Houston-based engineer Wood Group Mustang has won the first major contract to develop Israel’s huge Leviathan offshore natural-gas field. The $120-million front-end engineering-and-design award follows government approval last month of a new development plan with the field’s U.S.-Israeli developers. Work halted in March, when an Israeli court rejected a key provision of a previous plan for Leviathan, which has up to 621 billion cubic meters of gas set for domestic and export markets.
Development includes drilling eight production wells, set to be linked to an offshore production platform and transported by undersea pipeline to two entry points along Israel’s central Mediterranean coast. The platform has a planned capacity of 21 billion cu m per year, of which 9 billion cu m would be exported via pipeline to neighboring markets.

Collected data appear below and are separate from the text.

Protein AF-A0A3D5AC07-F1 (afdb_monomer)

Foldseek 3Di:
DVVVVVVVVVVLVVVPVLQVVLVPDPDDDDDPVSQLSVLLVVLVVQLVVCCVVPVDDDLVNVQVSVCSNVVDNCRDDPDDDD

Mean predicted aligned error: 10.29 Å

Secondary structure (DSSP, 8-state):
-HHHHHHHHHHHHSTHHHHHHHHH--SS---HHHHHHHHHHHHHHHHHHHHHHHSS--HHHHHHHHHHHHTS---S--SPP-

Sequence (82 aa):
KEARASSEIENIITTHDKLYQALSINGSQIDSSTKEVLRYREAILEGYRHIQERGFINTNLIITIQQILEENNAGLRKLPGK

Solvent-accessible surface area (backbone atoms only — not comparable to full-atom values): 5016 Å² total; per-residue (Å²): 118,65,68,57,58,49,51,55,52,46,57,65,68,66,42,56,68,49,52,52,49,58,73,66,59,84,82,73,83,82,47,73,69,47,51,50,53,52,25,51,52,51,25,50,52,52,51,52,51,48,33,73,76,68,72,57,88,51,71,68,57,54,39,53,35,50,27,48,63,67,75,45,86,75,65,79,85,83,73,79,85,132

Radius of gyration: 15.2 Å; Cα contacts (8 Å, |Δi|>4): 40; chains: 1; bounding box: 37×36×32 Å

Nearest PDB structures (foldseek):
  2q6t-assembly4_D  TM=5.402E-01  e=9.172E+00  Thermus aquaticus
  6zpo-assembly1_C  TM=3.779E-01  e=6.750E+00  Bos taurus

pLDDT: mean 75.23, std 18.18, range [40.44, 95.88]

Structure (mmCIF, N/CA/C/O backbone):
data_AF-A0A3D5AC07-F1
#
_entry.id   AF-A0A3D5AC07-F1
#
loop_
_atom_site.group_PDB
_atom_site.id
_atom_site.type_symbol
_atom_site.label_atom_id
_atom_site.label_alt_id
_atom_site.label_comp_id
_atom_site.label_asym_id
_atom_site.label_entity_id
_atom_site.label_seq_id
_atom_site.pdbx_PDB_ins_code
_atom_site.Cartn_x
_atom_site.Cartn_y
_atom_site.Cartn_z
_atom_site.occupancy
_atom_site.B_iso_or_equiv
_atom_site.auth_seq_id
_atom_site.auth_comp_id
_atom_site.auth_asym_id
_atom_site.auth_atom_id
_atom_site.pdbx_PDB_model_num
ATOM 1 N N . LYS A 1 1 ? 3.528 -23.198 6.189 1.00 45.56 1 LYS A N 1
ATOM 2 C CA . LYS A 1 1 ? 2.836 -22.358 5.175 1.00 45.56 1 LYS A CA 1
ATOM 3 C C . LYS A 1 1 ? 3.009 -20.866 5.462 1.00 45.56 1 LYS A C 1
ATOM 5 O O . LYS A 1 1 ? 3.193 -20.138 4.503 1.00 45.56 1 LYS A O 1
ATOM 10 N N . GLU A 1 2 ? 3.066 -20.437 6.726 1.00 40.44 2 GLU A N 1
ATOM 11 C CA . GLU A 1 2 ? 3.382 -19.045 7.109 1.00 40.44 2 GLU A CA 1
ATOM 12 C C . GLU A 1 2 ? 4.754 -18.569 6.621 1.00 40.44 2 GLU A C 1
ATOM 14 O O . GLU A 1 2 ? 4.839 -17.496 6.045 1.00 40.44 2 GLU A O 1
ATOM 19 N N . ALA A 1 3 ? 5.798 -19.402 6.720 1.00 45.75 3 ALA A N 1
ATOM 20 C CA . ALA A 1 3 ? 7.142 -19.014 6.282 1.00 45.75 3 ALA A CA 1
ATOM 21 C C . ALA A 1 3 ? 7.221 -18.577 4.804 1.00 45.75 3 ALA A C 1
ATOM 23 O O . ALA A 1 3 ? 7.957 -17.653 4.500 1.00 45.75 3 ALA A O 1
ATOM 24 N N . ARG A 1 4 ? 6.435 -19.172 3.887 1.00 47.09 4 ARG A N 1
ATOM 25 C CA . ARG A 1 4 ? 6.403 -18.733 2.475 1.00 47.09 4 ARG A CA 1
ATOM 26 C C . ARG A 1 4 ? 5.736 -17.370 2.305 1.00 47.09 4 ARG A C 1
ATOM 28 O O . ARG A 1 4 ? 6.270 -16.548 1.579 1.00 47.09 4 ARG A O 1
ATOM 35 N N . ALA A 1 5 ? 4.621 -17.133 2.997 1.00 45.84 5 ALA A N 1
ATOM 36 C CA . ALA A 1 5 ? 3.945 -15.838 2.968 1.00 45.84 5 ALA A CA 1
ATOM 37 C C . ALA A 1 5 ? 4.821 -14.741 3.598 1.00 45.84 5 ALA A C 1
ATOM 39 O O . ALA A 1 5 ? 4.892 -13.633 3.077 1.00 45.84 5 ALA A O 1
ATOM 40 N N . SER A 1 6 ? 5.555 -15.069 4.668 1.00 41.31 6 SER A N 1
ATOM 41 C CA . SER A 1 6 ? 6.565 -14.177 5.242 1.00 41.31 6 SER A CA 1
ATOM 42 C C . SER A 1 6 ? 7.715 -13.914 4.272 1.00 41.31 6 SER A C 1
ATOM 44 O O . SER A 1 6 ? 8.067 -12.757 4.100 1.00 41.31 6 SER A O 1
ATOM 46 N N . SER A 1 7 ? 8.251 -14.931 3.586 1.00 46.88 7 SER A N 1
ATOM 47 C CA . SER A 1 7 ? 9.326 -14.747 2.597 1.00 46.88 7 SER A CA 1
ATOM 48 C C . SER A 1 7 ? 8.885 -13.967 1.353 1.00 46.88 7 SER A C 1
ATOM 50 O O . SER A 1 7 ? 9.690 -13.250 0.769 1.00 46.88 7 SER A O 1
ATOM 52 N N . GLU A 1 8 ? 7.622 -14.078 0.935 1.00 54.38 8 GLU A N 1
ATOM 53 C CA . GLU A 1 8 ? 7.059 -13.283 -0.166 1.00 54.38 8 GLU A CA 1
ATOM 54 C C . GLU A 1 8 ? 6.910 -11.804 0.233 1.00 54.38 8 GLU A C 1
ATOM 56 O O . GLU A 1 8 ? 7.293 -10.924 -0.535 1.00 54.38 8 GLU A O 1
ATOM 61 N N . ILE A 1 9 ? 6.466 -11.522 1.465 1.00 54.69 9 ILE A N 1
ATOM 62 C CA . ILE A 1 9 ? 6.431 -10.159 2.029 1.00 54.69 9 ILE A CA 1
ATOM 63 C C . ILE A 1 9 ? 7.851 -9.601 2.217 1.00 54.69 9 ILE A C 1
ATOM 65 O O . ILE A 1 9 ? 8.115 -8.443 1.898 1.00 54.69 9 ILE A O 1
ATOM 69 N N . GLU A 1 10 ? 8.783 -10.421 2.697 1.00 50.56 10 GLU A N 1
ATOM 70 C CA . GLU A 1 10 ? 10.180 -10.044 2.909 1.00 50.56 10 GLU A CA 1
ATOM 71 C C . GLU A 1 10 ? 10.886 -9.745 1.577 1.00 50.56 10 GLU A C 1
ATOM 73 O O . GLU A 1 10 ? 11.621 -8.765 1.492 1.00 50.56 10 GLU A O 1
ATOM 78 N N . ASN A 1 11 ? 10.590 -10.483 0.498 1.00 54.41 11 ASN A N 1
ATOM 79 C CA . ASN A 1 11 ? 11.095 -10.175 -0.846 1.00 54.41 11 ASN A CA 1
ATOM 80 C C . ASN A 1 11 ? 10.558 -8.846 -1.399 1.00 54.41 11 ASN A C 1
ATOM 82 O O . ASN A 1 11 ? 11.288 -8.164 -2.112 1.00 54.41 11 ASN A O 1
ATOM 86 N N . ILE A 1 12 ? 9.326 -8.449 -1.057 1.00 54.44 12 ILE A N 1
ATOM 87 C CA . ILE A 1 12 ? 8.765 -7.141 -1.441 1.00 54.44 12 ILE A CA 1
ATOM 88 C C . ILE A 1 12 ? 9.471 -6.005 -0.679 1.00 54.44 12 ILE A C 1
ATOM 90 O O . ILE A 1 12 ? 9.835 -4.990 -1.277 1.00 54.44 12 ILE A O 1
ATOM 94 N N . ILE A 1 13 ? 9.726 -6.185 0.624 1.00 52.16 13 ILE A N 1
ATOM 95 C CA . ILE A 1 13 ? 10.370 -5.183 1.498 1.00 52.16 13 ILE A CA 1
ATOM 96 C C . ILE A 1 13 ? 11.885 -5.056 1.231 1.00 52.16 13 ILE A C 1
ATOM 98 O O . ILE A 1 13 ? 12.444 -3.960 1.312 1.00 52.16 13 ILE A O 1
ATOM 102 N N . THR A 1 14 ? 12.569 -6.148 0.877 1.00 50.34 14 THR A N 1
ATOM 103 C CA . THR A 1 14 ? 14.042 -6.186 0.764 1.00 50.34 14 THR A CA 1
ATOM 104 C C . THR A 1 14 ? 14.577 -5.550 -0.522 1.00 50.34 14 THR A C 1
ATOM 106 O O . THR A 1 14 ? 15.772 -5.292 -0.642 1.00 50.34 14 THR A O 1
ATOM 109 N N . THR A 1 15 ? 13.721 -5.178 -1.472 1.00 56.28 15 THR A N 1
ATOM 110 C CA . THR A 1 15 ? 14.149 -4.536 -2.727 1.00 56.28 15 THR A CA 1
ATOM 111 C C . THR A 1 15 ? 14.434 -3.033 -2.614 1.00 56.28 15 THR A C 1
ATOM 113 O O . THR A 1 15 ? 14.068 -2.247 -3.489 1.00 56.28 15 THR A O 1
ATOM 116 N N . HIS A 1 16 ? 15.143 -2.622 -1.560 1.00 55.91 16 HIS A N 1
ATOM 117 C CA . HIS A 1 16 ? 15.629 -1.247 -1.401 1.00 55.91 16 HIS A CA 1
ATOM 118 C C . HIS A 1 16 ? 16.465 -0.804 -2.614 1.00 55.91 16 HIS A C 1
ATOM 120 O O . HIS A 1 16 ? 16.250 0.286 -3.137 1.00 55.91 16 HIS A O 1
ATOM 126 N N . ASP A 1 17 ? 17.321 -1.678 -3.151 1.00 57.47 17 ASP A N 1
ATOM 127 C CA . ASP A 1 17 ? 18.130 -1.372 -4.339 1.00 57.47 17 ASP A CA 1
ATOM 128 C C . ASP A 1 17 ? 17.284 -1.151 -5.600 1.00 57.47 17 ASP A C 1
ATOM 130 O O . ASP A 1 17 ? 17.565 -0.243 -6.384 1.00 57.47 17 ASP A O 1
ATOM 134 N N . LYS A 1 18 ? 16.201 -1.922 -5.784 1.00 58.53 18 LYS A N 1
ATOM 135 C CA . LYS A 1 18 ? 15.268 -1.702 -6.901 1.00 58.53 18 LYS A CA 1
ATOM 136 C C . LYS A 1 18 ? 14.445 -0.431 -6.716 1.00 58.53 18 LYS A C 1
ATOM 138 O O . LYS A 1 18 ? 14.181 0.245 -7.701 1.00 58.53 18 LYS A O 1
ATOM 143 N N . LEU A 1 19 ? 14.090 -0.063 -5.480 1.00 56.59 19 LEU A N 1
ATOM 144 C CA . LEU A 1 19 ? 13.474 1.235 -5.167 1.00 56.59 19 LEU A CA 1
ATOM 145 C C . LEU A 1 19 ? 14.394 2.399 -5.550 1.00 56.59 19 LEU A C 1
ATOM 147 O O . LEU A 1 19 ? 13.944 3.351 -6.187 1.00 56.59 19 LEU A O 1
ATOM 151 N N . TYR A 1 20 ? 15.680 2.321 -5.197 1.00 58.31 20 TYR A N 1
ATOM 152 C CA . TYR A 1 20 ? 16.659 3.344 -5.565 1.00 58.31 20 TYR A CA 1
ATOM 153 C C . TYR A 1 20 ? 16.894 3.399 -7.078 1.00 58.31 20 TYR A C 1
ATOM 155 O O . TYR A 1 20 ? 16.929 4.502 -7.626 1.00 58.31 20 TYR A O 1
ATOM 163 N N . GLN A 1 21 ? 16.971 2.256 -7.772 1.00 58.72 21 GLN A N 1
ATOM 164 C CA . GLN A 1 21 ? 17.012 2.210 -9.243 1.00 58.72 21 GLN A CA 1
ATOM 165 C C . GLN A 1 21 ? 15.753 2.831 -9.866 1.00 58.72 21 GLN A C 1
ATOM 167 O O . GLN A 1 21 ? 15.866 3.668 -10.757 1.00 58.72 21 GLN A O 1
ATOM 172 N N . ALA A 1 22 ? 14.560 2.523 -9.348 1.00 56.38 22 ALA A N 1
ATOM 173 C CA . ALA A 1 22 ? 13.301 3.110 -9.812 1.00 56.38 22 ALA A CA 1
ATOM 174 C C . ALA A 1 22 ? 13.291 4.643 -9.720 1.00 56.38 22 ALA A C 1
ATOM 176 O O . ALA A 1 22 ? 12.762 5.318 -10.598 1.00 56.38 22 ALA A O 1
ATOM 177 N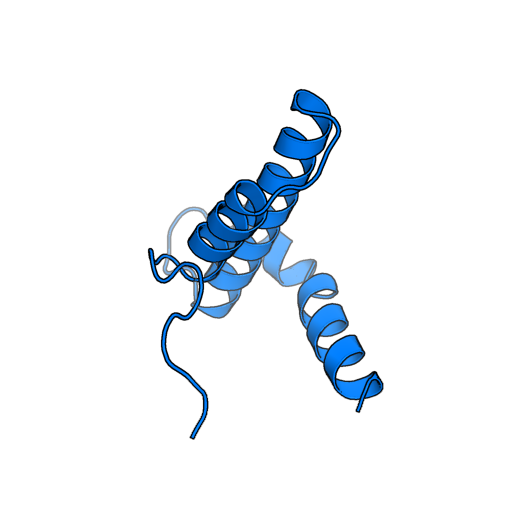 N . LEU A 1 23 ? 13.876 5.188 -8.648 1.00 58.28 23 LEU A N 1
ATOM 178 C CA . LEU A 1 23 ? 13.954 6.628 -8.398 1.00 58.28 23 LEU A CA 1
ATOM 179 C C . LEU A 1 23 ? 15.032 7.336 -9.224 1.00 58.28 23 LEU A C 1
ATOM 181 O O . LEU A 1 23 ? 14.942 8.545 -9.422 1.00 58.28 23 LEU A O 1
ATOM 185 N N . SER A 1 24 ? 16.055 6.609 -9.676 1.00 58.41 24 SER A N 1
ATOM 186 C CA . SER A 1 24 ? 17.184 7.172 -10.426 1.00 58.41 24 SER A CA 1
ATOM 187 C C . SER A 1 24 ? 17.061 6.998 -11.944 1.00 58.41 24 SER A C 1
ATOM 189 O O . SER A 1 24 ? 17.697 7.746 -12.690 1.00 58.41 24 SER A O 1
ATOM 191 N N . ILE A 1 25 ? 16.196 6.100 -12.430 1.00 57.50 25 ILE A N 1
ATOM 192 C CA . ILE A 1 25 ? 15.940 5.906 -13.865 1.00 57.50 25 ILE A CA 1
ATOM 193 C C . ILE A 1 25 ? 14.868 6.899 -14.345 1.00 57.50 25 ILE A C 1
ATOM 195 O O . ILE A 1 25 ? 13.691 6.581 -14.511 1.00 57.50 25 ILE A O 1
ATOM 199 N N . ASN A 1 26 ? 15.299 8.128 -14.629 1.00 53.44 26 ASN A N 1
ATOM 200 C CA . ASN A 1 26 ? 14.542 9.058 -15.465 1.00 53.44 26 ASN A CA 1
ATOM 201 C C . ASN A 1 26 ? 14.743 8.682 -16.941 1.00 53.44 26 ASN A C 1
ATOM 203 O O . ASN A 1 26 ? 15.669 9.156 -17.591 1.00 53.44 26 ASN A O 1
ATOM 207 N N . GLY A 1 27 ? 13.863 7.831 -17.471 1.00 55.12 27 GLY A N 1
ATOM 208 C CA . GLY A 1 27 ? 13.711 7.667 -18.919 1.00 55.12 27 GLY A CA 1
ATOM 209 C C . GLY A 1 27 ? 14.559 6.571 -19.564 1.00 55.12 27 GLY A C 1
ATOM 210 O O . GLY A 1 27 ? 15.438 6.852 -20.370 1.00 55.12 27 GLY A O 1
ATOM 211 N N . SER A 1 28 ? 14.228 5.309 -19.293 1.00 53.22 28 SER A N 1
ATOM 212 C CA . SER A 1 28 ? 14.187 4.236 -20.303 1.00 53.22 28 SER A CA 1
ATOM 213 C C . SER A 1 28 ? 13.651 2.959 -19.661 1.00 53.22 28 SER A C 1
ATOM 215 O O . SER A 1 28 ? 14.245 2.454 -18.721 1.00 53.22 28 SER A O 1
ATOM 217 N N . GLN A 1 29 ? 12.513 2.470 -20.168 1.00 58.03 29 GLN A N 1
ATOM 218 C CA . GLN A 1 29 ? 11.984 1.11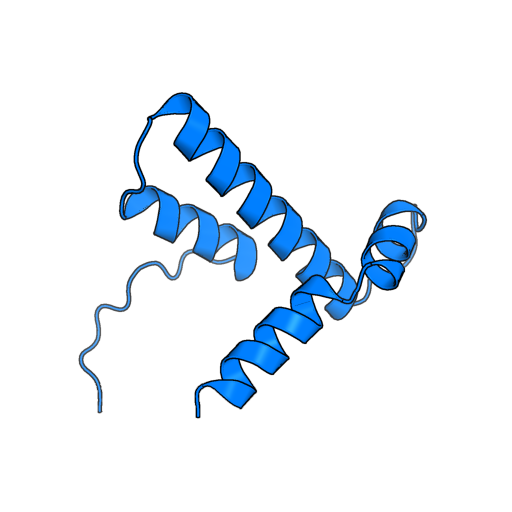1 -19.963 1.00 58.03 29 GLN A CA 1
ATOM 219 C C . GLN A 1 29 ? 12.059 0.594 -18.508 1.00 58.03 29 GLN A C 1
ATOM 221 O O . GLN A 1 29 ? 12.857 -0.280 -18.188 1.00 58.03 29 GLN A O 1
ATOM 226 N N . ILE A 1 30 ? 11.187 1.110 -17.633 1.00 63.84 30 ILE A N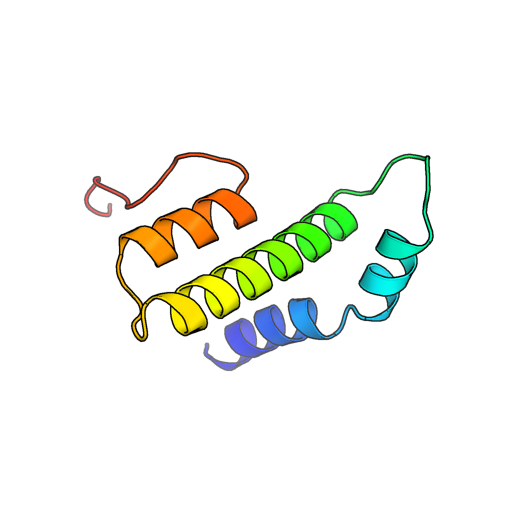 1
ATOM 227 C CA . ILE A 1 30 ? 10.987 0.542 -16.290 1.00 63.84 30 ILE A CA 1
ATOM 228 C C . ILE A 1 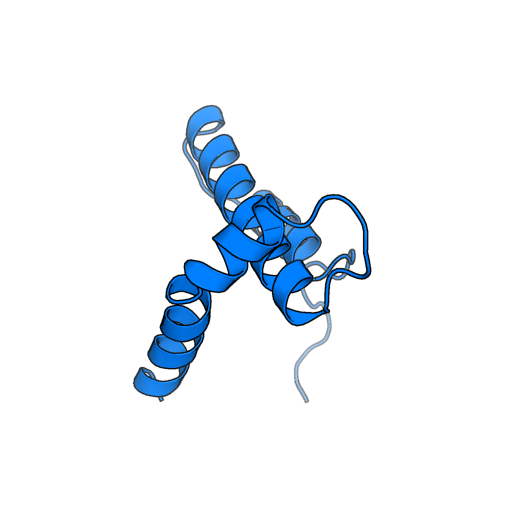30 ? 10.506 -0.908 -16.448 1.00 63.84 30 ILE A C 1
ATOM 230 O O . ILE A 1 30 ? 9.433 -1.144 -17.018 1.00 63.84 30 ILE A O 1
ATOM 234 N N . ASP A 1 31 ? 11.289 -1.871 -15.960 1.00 70.25 31 ASP A N 1
ATOM 235 C CA . ASP A 1 31 ? 10.939 -3.290 -16.003 1.00 70.25 31 ASP A CA 1
ATOM 236 C C . ASP A 1 31 ? 9.724 -3.597 -15.107 1.00 70.25 31 ASP A C 1
ATOM 238 O O . ASP A 1 31 ? 9.397 -2.857 -14.175 1.00 70.25 31 ASP A O 1
ATOM 242 N N . SER A 1 32 ? 9.028 -4.703 -15.387 1.00 72.94 32 SER A N 1
ATOM 243 C CA . SER A 1 32 ? 7.797 -5.069 -14.670 1.00 72.94 32 SER A CA 1
ATOM 244 C C . SER A 1 32 ? 7.996 -5.208 -13.158 1.00 72.94 32 SER A C 1
ATOM 246 O O . SER A 1 32 ? 7.079 -4.886 -12.405 1.00 72.94 32 SER A O 1
ATOM 248 N N . SER A 1 33 ? 9.176 -5.653 -12.712 1.00 71.62 33 SER A N 1
ATOM 249 C CA . SER A 1 33 ? 9.455 -5.827 -11.284 1.00 71.62 33 SER A CA 1
ATOM 250 C C . SER A 1 33 ? 9.638 -4.481 -10.588 1.00 71.62 33 SER A C 1
ATOM 252 O O . SER A 1 33 ? 9.148 -4.280 -9.481 1.00 71.62 33 SER A O 1
ATOM 254 N N . THR A 1 34 ? 10.255 -3.517 -11.268 1.00 71.25 34 THR A N 1
ATOM 255 C CA . THR A 1 34 ? 10.374 -2.148 -10.766 1.00 71.25 34 THR A CA 1
ATOM 256 C C . THR A 1 34 ? 9.013 -1.448 -10.701 1.00 71.25 34 THR A C 1
ATOM 258 O O . THR A 1 34 ? 8.720 -0.773 -9.714 1.00 71.25 34 THR A O 1
ATOM 261 N N . LYS A 1 35 ? 8.132 -1.655 -11.693 1.00 77.88 35 LYS A N 1
ATOM 262 C CA . LYS A 1 35 ? 6.750 -1.134 -11.644 1.00 77.88 35 LYS A CA 1
ATOM 263 C C . LYS A 1 35 ? 5.974 -1.680 -10.450 1.00 77.88 35 LYS A C 1
ATOM 265 O O . LYS A 1 35 ? 5.306 -0.923 -9.759 1.00 77.88 35 LYS A O 1
ATOM 270 N N . GLU A 1 36 ? 6.092 -2.974 -10.187 1.00 77.50 36 GLU A N 1
ATOM 271 C CA . GLU A 1 36 ? 5.432 -3.625 -9.057 1.00 77.50 36 GLU A CA 1
ATOM 272 C C . GLU A 1 36 ? 5.869 -3.030 -7.716 1.00 77.50 36 GLU A C 1
ATOM 274 O O . GLU A 1 36 ? 5.030 -2.665 -6.895 1.00 77.50 36 GLU A O 1
ATOM 279 N N . VAL A 1 37 ? 7.173 -2.819 -7.532 1.00 79.25 37 VAL A N 1
ATOM 280 C CA . VAL A 1 37 ? 7.724 -2.178 -6.331 1.00 79.25 37 VAL A CA 1
ATOM 281 C C . VAL A 1 37 ? 7.208 -0.742 -6.154 1.00 79.25 37 VAL A C 1
ATOM 283 O O . VAL A 1 37 ? 6.865 -0.340 -5.039 1.00 79.25 37 VAL A O 1
ATOM 286 N N . LEU A 1 38 ? 7.108 0.034 -7.240 1.00 80.50 38 LEU A N 1
ATOM 287 C CA . LEU A 1 38 ? 6.528 1.381 -7.196 1.00 80.50 38 LEU A CA 1
ATOM 288 C C . LEU A 1 38 ? 5.049 1.353 -6.784 1.00 80.50 38 LEU A C 1
ATOM 290 O O . LEU A 1 38 ? 4.656 2.138 -5.920 1.00 80.50 38 LEU A O 1
ATOM 294 N N . ARG A 1 39 ? 4.261 0.416 -7.324 1.00 83.88 39 ARG A N 1
ATOM 295 C CA . ARG A 1 39 ? 2.846 0.240 -6.956 1.00 83.88 39 ARG A CA 1
ATOM 296 C C . ARG A 1 39 ? 2.678 -0.156 -5.495 1.00 83.88 39 ARG A C 1
ATOM 298 O O . ARG A 1 39 ? 1.822 0.394 -4.810 1.00 83.88 39 ARG A O 1
ATOM 305 N N . TYR A 1 40 ? 3.525 -1.045 -4.979 1.00 82.88 40 TYR A N 1
ATOM 306 C CA . TYR A 1 40 ? 3.520 -1.387 -3.554 1.00 82.88 40 TYR A CA 1
ATOM 307 C C . TYR A 1 40 ? 3.762 -0.165 -2.670 1.00 82.88 40 TYR A C 1
ATOM 309 O O . TYR A 1 40 ? 3.038 0.052 -1.697 1.00 82.88 40 TYR A O 1
ATOM 317 N N . ARG A 1 41 ? 4.751 0.663 -3.019 1.00 84.12 41 ARG A N 1
ATOM 318 C CA . ARG A 1 41 ? 5.028 1.901 -2.287 1.00 84.12 41 ARG A CA 1
ATOM 319 C C . ARG A 1 41 ? 3.834 2.853 -2.320 1.00 84.12 41 ARG A C 1
ATOM 321 O O . ARG A 1 41 ? 3.466 3.391 -1.278 1.00 84.12 41 ARG A O 1
ATOM 328 N N . GLU A 1 42 ? 3.258 3.072 -3.496 1.00 87.19 42 GLU A N 1
ATOM 329 C CA . GLU A 1 42 ? 2.089 3.936 -3.672 1.00 87.19 42 GLU A CA 1
ATOM 330 C C . GLU A 1 42 ? 0.905 3.449 -2.827 1.00 87.19 42 GLU A C 1
ATOM 332 O O . GLU A 1 42 ? 0.332 4.224 -2.062 1.00 87.19 42 GLU A O 1
ATOM 337 N N . ALA A 1 43 ? 0.612 2.149 -2.874 1.00 90.44 43 ALA A N 1
ATOM 338 C CA . ALA A 1 43 ? -0.481 1.537 -2.129 1.00 90.44 43 ALA A CA 1
ATOM 339 C C . ALA A 1 43 ? -0.312 1.690 -0.606 1.00 90.44 43 ALA A C 1
ATOM 341 O O . ALA A 1 43 ? -1.278 1.978 0.104 1.00 90.44 43 ALA A O 1
ATOM 342 N N . ILE A 1 44 ? 0.917 1.545 -0.095 1.00 89.44 44 ILE A N 1
ATOM 343 C CA . ILE A 1 44 ? 1.227 1.743 1.330 1.00 89.44 44 ILE A CA 1
ATOM 344 C C . ILE A 1 44 ? 1.030 3.205 1.735 1.00 89.44 44 ILE A C 1
ATOM 346 O O . ILE A 1 44 ? 0.422 3.474 2.773 1.00 89.44 44 ILE A O 1
ATOM 350 N N . LEU A 1 45 ? 1.534 4.150 0.936 1.00 91.12 45 LEU A N 1
ATOM 351 C CA . LEU A 1 45 ? 1.405 5.579 1.228 1.00 91.12 45 LEU A CA 1
ATOM 352 C C . LEU A 1 45 ? -0.058 6.026 1.213 1.00 91.12 45 LEU A C 1
ATOM 354 O O . LEU A 1 45 ? -0.477 6.749 2.117 1.00 91.12 45 LEU A O 1
ATOM 358 N N . GLU A 1 46 ? -0.840 5.555 0.243 1.00 93.31 46 GLU A N 1
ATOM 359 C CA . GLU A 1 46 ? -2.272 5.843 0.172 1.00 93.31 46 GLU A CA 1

Noble Energy Inc., Houston, and Israel’s Delek Group have said they expect to make a final decision to develop Leviathan in the fourth quarter. The companies believe the field could begin production in late 2019 and are “advancing negotiations” with domestic and export customers, said a Delek executive. The firms and the government still are negotiating the plan’s “stability clause,” which stipulates how the project and its developers would be regulated over the next decade and which was rejected by the court.
The project got a boost in late June, when Israel and Turkey agreed to restore relations following the 2010 Israeli naval raid against a Turkish ship that was trying to evade the Israeli blockade on the Palestinian-controlled Gaza Strip. Companies from both nations now can negotiate building an estimated $2-billion marine pipeline from Leviathan to Turkey, which wants to diversify its energy sources.